Can I limit the lifetime pollution from a struct?
Generically, if you're using them in any of your struct's fields, then you can't. They are made explicit for very good reasons (see Why are explicit lifetimes needed in Rust?), and once you have a struct containing objects that require explicit lifetimes, then they must be propagated.
Note that usually this isn't a concern to consumers of the struct, since the concrete lifetimes are then imposed by the compiler:
struct NameRef<'a>(&'a str);
let name = NameRef("Jake"); // 'a is 'static
One could also slightly mitigate the "noise" on the implementation of next by using the definition of Self::Item.

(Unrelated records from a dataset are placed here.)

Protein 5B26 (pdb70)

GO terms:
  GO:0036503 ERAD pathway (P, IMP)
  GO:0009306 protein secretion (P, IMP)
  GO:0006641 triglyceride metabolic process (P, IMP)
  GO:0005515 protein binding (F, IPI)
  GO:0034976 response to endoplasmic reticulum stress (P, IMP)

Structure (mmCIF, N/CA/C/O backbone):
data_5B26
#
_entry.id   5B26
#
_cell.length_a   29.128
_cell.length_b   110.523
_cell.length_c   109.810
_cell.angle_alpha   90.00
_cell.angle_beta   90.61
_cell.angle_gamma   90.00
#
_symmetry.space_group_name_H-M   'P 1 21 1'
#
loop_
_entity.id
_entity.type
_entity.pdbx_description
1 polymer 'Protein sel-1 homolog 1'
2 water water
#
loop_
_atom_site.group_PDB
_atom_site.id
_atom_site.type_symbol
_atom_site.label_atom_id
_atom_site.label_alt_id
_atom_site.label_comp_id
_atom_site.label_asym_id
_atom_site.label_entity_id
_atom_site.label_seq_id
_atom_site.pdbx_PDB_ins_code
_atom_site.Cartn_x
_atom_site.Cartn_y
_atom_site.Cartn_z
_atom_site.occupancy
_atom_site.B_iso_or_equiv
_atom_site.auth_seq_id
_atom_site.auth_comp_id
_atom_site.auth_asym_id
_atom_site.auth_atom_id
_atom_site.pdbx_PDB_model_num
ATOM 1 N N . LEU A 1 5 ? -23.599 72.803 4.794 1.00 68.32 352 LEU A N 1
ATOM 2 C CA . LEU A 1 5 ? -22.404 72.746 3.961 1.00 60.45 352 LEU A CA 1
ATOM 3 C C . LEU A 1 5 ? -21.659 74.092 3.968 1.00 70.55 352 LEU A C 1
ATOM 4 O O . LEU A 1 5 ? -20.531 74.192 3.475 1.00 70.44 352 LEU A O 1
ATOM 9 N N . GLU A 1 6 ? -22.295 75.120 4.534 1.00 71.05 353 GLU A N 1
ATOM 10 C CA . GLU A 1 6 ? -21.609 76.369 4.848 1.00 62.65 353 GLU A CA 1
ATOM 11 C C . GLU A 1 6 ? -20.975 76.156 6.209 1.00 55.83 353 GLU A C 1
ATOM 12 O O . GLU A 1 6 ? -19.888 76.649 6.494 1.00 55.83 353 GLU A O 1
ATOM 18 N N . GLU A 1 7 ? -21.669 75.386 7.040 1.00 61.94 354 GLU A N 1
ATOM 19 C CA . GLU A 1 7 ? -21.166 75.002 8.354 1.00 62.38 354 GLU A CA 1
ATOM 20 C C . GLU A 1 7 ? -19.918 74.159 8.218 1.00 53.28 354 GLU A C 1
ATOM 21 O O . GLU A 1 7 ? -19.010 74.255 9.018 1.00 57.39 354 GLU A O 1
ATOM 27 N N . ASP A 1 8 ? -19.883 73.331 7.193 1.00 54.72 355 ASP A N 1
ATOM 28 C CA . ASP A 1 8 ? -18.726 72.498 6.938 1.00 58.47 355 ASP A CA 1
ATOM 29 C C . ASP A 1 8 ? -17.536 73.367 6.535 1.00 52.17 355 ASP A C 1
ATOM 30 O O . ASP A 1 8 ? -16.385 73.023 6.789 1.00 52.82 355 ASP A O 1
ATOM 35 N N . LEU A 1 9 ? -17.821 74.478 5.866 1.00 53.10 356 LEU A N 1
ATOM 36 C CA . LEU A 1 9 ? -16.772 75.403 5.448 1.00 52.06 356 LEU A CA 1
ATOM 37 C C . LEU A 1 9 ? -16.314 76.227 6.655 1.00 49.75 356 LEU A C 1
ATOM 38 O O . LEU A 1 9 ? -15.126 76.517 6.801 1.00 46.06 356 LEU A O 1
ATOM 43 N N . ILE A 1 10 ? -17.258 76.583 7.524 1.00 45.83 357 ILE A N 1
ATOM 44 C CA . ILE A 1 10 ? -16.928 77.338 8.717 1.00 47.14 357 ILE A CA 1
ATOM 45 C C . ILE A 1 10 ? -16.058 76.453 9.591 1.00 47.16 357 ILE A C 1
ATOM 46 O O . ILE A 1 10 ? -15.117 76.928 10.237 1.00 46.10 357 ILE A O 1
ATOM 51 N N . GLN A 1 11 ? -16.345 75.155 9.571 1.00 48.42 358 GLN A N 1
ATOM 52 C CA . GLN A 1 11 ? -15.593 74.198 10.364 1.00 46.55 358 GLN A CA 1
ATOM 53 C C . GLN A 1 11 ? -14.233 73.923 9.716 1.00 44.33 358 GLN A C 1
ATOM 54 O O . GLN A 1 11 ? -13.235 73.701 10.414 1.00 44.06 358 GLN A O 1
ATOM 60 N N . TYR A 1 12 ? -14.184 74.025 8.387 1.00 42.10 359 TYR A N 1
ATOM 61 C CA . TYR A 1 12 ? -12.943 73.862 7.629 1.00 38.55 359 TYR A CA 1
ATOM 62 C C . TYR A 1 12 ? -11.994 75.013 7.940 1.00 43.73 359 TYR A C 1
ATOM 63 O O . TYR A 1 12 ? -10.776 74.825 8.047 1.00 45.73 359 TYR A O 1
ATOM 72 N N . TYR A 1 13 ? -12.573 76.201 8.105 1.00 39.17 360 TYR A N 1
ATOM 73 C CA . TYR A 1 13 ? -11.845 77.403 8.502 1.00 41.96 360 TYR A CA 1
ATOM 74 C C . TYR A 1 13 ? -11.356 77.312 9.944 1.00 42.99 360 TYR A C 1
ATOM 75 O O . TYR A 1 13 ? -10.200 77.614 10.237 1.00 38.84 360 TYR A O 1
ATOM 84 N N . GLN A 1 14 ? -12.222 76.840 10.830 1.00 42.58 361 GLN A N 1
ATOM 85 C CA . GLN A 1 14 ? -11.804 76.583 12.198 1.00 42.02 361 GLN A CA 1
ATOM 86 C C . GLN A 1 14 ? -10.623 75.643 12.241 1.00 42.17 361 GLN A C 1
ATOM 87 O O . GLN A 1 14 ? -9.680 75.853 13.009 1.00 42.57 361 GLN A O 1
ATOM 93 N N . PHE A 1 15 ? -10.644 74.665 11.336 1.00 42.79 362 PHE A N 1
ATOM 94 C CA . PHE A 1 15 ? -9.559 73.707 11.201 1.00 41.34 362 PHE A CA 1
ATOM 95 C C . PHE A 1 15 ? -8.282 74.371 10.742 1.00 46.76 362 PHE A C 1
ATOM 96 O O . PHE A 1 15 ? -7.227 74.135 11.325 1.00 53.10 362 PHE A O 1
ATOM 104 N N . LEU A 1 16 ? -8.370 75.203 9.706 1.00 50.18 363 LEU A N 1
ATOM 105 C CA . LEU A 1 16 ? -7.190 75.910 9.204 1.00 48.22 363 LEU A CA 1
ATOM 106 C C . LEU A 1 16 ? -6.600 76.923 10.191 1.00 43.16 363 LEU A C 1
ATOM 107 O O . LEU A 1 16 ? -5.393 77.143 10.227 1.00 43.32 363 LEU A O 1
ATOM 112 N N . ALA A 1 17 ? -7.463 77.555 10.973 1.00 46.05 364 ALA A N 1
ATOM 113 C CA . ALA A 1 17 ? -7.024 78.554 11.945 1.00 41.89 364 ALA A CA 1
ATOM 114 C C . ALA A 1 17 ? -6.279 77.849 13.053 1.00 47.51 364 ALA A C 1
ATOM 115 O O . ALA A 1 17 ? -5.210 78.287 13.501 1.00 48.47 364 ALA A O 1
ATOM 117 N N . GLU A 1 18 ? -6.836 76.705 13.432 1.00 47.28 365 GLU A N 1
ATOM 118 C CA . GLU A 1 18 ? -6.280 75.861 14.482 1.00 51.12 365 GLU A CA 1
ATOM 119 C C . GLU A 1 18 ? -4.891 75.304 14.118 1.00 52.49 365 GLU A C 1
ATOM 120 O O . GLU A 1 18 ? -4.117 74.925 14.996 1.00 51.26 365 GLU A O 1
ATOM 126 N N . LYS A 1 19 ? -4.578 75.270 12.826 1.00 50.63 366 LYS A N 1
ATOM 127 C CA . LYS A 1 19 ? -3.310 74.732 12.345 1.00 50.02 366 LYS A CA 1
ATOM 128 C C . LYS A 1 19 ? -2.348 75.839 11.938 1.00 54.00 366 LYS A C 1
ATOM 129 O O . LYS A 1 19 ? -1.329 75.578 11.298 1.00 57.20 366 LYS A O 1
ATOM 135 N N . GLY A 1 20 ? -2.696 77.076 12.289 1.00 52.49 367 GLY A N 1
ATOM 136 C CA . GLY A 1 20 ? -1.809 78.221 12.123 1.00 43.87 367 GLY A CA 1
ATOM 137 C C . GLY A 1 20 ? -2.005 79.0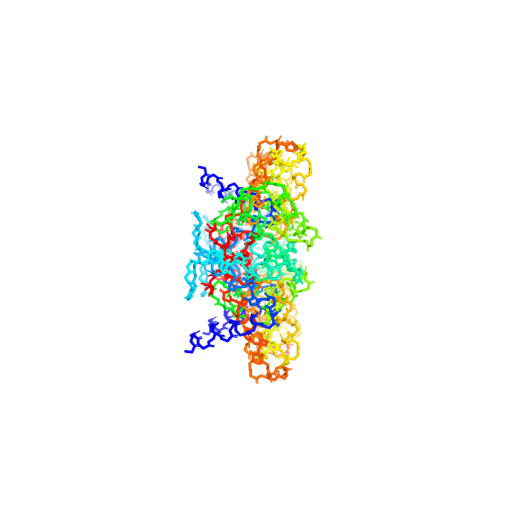98 10.890 1.00 54.16 367 GLY A C 1
ATOM 138 O O . GLY A 1 20 ? -1.171 79.960 10.594 1.00 51.72 367 GLY A O 1
ATOM 139 N N . ASP A 1 21 ? -3.106 78.898 10.169 1.00 54.67 368 ASP A N 1
ATOM 140 C CA . ASP A 1 21 ? -3.425 79.754 9.033 1.00 51.87 368 ASP A CA 1
ATOM 141 C C . ASP A 1 21 ? -3.832 81.165 9.485 1.00 47.77 368 ASP A C 1
ATOM 142 O O . ASP A 1 21 ? -4.899 81.366 10.064 1.00 45.31 368 ASP A O 1
ATOM 147 N N . VAL A 1 22 ? -2.981 82.140 9.191 1.00 48.82 369 VAL A N 1
ATOM 148 C CA . VAL A 1 22 ? -3.182 83.485 9.710 1.00 43.22 369 VAL A CA 1
ATOM 149 C C . VAL A 1 22 ? -4.472 84.087 9.177 1.00 47.35 369 VAL A C 1
ATOM 150 O O . VAL A 1 22 ? -5.278 84.606 9.969 1.00 45.82 369 VAL A O 1
ATOM 154 N N . GLN A 1 23 ? -4.691 83.973 7.859 1.00 43.93 370 GLN A N 1
ATOM 155 C CA . GLN A 1 23 ? -5.910 84.494 7.224 1.00 41.69 370 GLN A CA 1
ATOM 156 C C . GLN A 1 23 ? -7.177 83.968 7.847 1.00 43.01 370 GLN A C 1
ATOM 157 O O . GLN A 1 23 ? -8.165 84.694 7.970 1.00 50.20 370 GLN A O 1
ATOM 163 N N . ALA A 1 24 ? -7.160 82.701 8.228 1.00 43.24 371 ALA A N 1
ATOM 164 C CA . ALA A 1 24 ? -8.367 82.089 8.750 1.00 42.70 371 ALA A CA 1
ATOM 165 C C . ALA A 1 24 ? -8.653 82.601 10.164 1.00 37.79 371 ALA A C 1
ATOM 166 O O . ALA A 1 24 ? -9.794 82.919 10.503 1.00 35.66 371 ALA A O 1
ATOM 168 N N . GLN A 1 25 ? -7.600 82.717 10.960 1.00 31.95 372 GLN A N 1
ATOM 169 C CA . GLN A 1 25 ? -7.711 83.266 12.305 1.00 40.84 372 GLN A CA 1
ATOM 170 C C . GLN A 1 25 ? -8.299 84.677 12.233 1.00 38.59 372 GLN A C 1
ATOM 171 O O . GLN A 1 25 ? -9.295 84.973 12.879 1.00 39.44 372 GLN A O 1
ATOM 177 N N . VAL A 1 26 ? -7.732 85.525 11.391 1.00 37.40 373 VAL A N 1
ATOM 178 C CA . VAL A 1 26 ? -8.263 86.874 11.267 1.00 36.68 373 VAL A CA 1
ATOM 179 C C . VAL A 1 26 ? -9.701 86.913 10.774 1.00 40.40 373 VAL A C 1
ATOM 180 O O . VAL A 1 26 ? -10.530 87.643 11.339 1.00 41.61 373 VAL A O 1
ATOM 184 N N . GLY A 1 27 ? -9.994 86.152 9.720 1.00 34.41 374 GLY A N 1
ATOM 185 C CA . GLY A 1 27 ? -11.336 86.115 9.164 1.00 38.35 374 GLY A CA 1
ATOM 186 C C . GLY A 1 27 ? -12.411 85.698 10.150 1.00 40.18 374 GLY A C 1
ATOM 187 O O . GLY A 1 27 ? -13.457 86.364 10.292 1.00 43.61 374 GLY A O 1
ATOM 188 N N . LEU A 1 28 ? -12.152 84.595 10.846 1.00 36.60 375 LEU A N 1
ATOM 189 C CA . LEU A 1 28 ? -13.094 84.092 11.838 1.00 39.07 375 LEU A CA 1
ATOM 190 C C . LEU A 1 28 ? -13.183 85.073 12.995 1.00 37.67 375 LEU A C 1
ATOM 191 O O . LEU A 1 28 ? -14.250 85.304 13.529 1.00 38.54 375 LEU A O 1
ATOM 196 N N . GLY A 1 29 ? -12.052 85.637 13.387 1.00 34.45 376 GLY A N 1
ATOM 197 C CA . GLY A 1 29 ? -12.050 86.655 14.418 1.00 40.62 376 GLY A CA 1
ATOM 198 C C . GLY A 1 29 ? -13.038 87.747 14.060 1.00 41.82 376 GLY A C 1
ATOM 199 O O . GLY A 1 29 ? -13.829 88.175 14.889 1.00 40.50 376 GLY A O 1
ATOM 200 N N . GLN A 1 30 ? -13.014 88.172 12.804 1.00 38.31 377 GLN A N 1
ATOM 201 C CA . GLN A 1 30 ? -13.893 89.246 12.358 1.00 40.24 377 GLN A CA 1
ATOM 202 C C . GLN A 1 30 ? -15.354 88.818 12.442 1.00 40.21 377 GLN A C 1
ATOM 203 O O . GLN A 1 30 ? -16.216 89.546 12.975 1.00 41.96 377 GLN A O 1
ATOM 209 N N . LEU A 1 31 ? -15.632 87.626 11.928 1.00 35.89 378 LEU A N 1
ATOM 210 C CA . LEU A 1 31 ? -16.978 87.086 12.049 1.00 41.08 378 LEU A CA 1
ATOM 211 C C . LEU A 1 31 ? -17.477 86.993 13.502 1.00 45.38 378 LEU A C 1
ATOM 212 O O . LEU A 1 31 ? -18.637 87.283 13.776 1.00 50.35 378 LEU A O 1
ATOM 217 N N . HIS A 1 32 ? -16.611 86.610 14.436 1.00 44.39 379 HIS A N 1
ATOM 218 C CA . HIS A 1 32 ? -17.004 86.565 15.841 1.00 42.45 379 HIS A CA 1
ATOM 219 C C . HIS A 1 32 ? -17.136 87.977 16.412 1.00 49.22 379 HIS A C 1
ATOM 220 O O . HIS A 1 32 ? -17.848 88.198 17.401 1.00 48.08 379 HIS A O 1
ATOM 227 N N . LEU A 1 33 ? -16.428 88.928 15.808 1.00 44.20 380 LEU A N 1
ATOM 228 C CA . LEU A 1 33 ? -16.468 90.302 16.277 1.00 44.10 380 LEU A CA 1
ATOM 229 C C . LEU A 1 33 ? -17.805 90.961 15.969 1.00 42.24 380 LEU A C 1
ATOM 230 O O . LEU A 1 33 ? -18.327 91.716 16.775 1.00 40.90 380 LEU A O 1
ATOM 235 N N . HIS A 1 34 ? -18.395 90.635 14.828 1.00 45.45 381 HIS A N 1
ATOM 236 C CA . HIS A 1 34 ? -19.640 91.314 14.477 1.00 47.01 381 HIS A CA 1
ATOM 237 C C . HIS A 1 34 ? -20.868 90.430 14.490 1.00 48.95 381 HIS A C 1
ATOM 238 O O . HIS A 1 34 ? -21.983 90.915 14.623 1.00 53.84 381 HIS A O 1
ATOM 245 N N . GLY A 1 35 ? -20.669 89.131 14.356 1.00 49.47 382 GLY A N 1
ATOM 246 C CA . GLY A 1 35 ? -21.775 88.234 14.084 1.00 49.88 382 GLY A CA 1
ATOM 247 C C . GLY A 1 35 ? -21.972 88.222 12.591 1.00 52.48 382 GLY A C 1
ATOM 248 O O . GLY A 1 35 ? -22.242 89.250 11.970 1.00 57.62 382 GLY A O 1
ATOM 249 N N . GLY A 1 36 ? -21.848 87.046 12.002 1.00 54.54 383 GLY A N 1
ATOM 250 C CA . GLY A 1 36 ? -21.768 86.977 10.566 1.00 54.10 383 GLY A CA 1
ATOM 251 C C . GLY A 1 36 ? -22.301 85.707 9.952 1.00 67.75 383 GLY A C 1
ATOM 252 O O . GLY A 1 36 ? -23.086 84.976 10.569 1.00 67.81 383 GLY A O 1
ATOM 253 N N . ARG A 1 37 ? -21.803 85.433 8.749 1.00 67.56 384 ARG A N 1
ATOM 254 C CA . ARG A 1 37 ? -22.420 84.504 7.807 1.00 69.10 384 ARG A CA 1
ATOM 255 C C . ARG A 1 37 ? -23.032 83.226 8.373 1.00 73.82 384 ARG A C 1
ATOM 256 O O . ARG A 1 37 ? -24.143 82.863 7.992 1.00 85.89 384 ARG A O 1
ATOM 264 N N . GLY A 1 38 ? -22.303 82.507 9.211 1.00 69.47 385 GLY A N 1
ATOM 265 C CA . GLY A 1 38 ? -22.892 81.372 9.894 1.00 61.68 385 GLY A CA 1
ATOM 266 C C . GLY A 1 38 ? -22.484 81.410 11.345 1.00 61.76 385 GLY A C 1
ATOM 267 O O . GLY A 1 38 ? -22.804 80.509 12.112 1.00 75.45 385 GLY A O 1
ATOM 268 N N . VAL A 1 39 ? -21.780 82.476 11.708 1.00 58.14 386 VAL A N 1
ATOM 269 C CA . VAL A 1 39 ? -21.043 82.560 12.956 1.00 51.12 386 VAL A CA 1
ATOM 270 C C . VAL A 1 39 ? -21.683 83.497 13.980 1.00 58.29 386 VAL A C 1
ATOM 271 O O . VAL A 1 39 ? -22.209 84.558 13.648 1.00 59.14 386 VAL A O 1
ATOM 275 N N . GLU A 1 40 ? -21.653 83.056 15.230 1.00 61.47 387 GLU A N 1
ATOM 276 C CA . GLU A 1 40 ? -22.194 83.773 16.375 1.00 61.68 387 GLU A CA 1
ATOM 277 C C . GLU A 1 40 ? -21.271 84.905 16.850 1.00 56.73 387 GLU A C 1
ATOM 278 O O . GLU A 1 40 ? -20.051 84.753 16.790 1.00 56.72 387 GLU A O 1
ATOM 284 N N . GLN A 1 41 ? -21.825 86.053 17.256 1.00 50.58 388 GLN A N 1
ATOM 285 C CA . GLN A 1 41 ? -20.962 87.110 17.792 1.00 49.94 388 GLN A CA 1
ATOM 286 C C . GLN A 1 41 ? -20.383 86.678 19.131 1.00 51.33 388 GLN A C 1
ATOM 287 O O . GLN A 1 41 ? -21.121 86.345 20.043 1.00 55.00 388 GLN A O 1
ATOM 293 N N . ASN A 1 42 ? -19.055 86.647 19.204 1.00 52.15 389 ASN A N 1
ATOM 294 C CA . ASN A 1 42 ? -18.283 86.262 20.386 1.00 41.68 389 ASN A CA 1
ATOM 295 C C . ASN A 1 42 ? -17.016 87.097 20.519 1.00 43.76 389 ASN A C 1
ATOM 296 O O . ASN A 1 42 ? -16.034 86.829 19.813 1.00 41.80 389 ASN A O 1
ATOM 301 N N . HIS A 1 43 ? -17.012 88.094 21.406 1.00 45.16 390 HIS A N 1
ATOM 302 C CA . HIS A 1 43 ? -15.815 88.920 21.570 1.00 42.85 390 HIS A CA 1
ATOM 303 C C . HIS A 1 43 ? -14.609 88.178 22.102 1.00 47.20 390 HIS A C 1
ATOM 304 O O . HIS A 1 43 ? -13.461 88.592 21.856 1.00 43.59 390 HIS A O 1
ATOM 311 N N . GLN A 1 44 ? -14.861 87.095 22.839 1.00 50.58 391 GLN A N 1
ATOM 312 C CA . GLN A 1 44 ? -13.772 86.297 23.392 1.00 44.65 391 GLN A CA 1
ATOM 313 C C . GLN A 1 44 ? -13.001 85.577 22.287 1.00 46.19 391 GLN A C 1
ATOM 314 O O . GLN A 1 44 ? -11.767 85.688 22.189 1.00 46.59 391 GLN A O 1
ATOM 320 N N . ARG A 1 45 ? -13.715 84.808 21.473 1.00 45.16 392 ARG A N 1
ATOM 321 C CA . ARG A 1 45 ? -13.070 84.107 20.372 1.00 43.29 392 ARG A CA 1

impl<'a> Iterator for LogReader<'a > {
type Item = (&'a str,&'a[ConvertedValue]);
fn next(&mut self) -> Option<Self::Item> {
(self.next_fn)(self)
}
}
However, your concern actually hides a more serious issue: Unlike you've mentioned, the values returned from next are not necessarily internal data from the struct. They actually live for as long as the generic lifetime 'a, and nothing inside LogReader is actually bound by that lifetime.
This means two things:
(1) I could pass a function that gives something completely different, and it would work just fine:
static NO_DATA: &[()] = &[()];
fn my_next_fn<'a>(reader: &mut LogReader<'a>) -> Option<(&'a str, &'a[ConvertedValue])> {
Some(("wat", NO_DATA))
}
(2) Even if I wanted my function to return something from the log reader's internal data, it wouldn't work because the lifetimes do not match at all. Let's try it out anyway to see what happens:
static DATA: &[()] = &[()];
fn my_next_fn<'a>(reader: &mut LogReader<'a>) -> Option<(&'a str, &'a[ConvertedValue])> {
Some((&reader.data[0..4], DATA))
}
fn main() {
let mut a = LogReader {
data: "This is DATA!".to_owned(),
next_fn: my_next_fn
};
println!("{:?}", a.next());
}
The compiler would throw you this:
error[E0495]: cannot infer an appropriate lifetime for lifetime parameter in function call due to conflicting requirements
--> src/main.rs:26:12
|
26 | Some((&reader.data[0..4], DATA))
| ^^^^^^^^^^^^^^^^^
|
note: first, the lifetime cannot outlive the anonymous lifetime #1 defined on the body at 25:88...
--> src/main.rs:25:89
|
25 | fn my_next_fn<'a>(reader: &mut LogReader<'a>) -> Option<(&'a str, &'a[ConvertedValue])> {
| _________________________________________________________________________________________^ starting here...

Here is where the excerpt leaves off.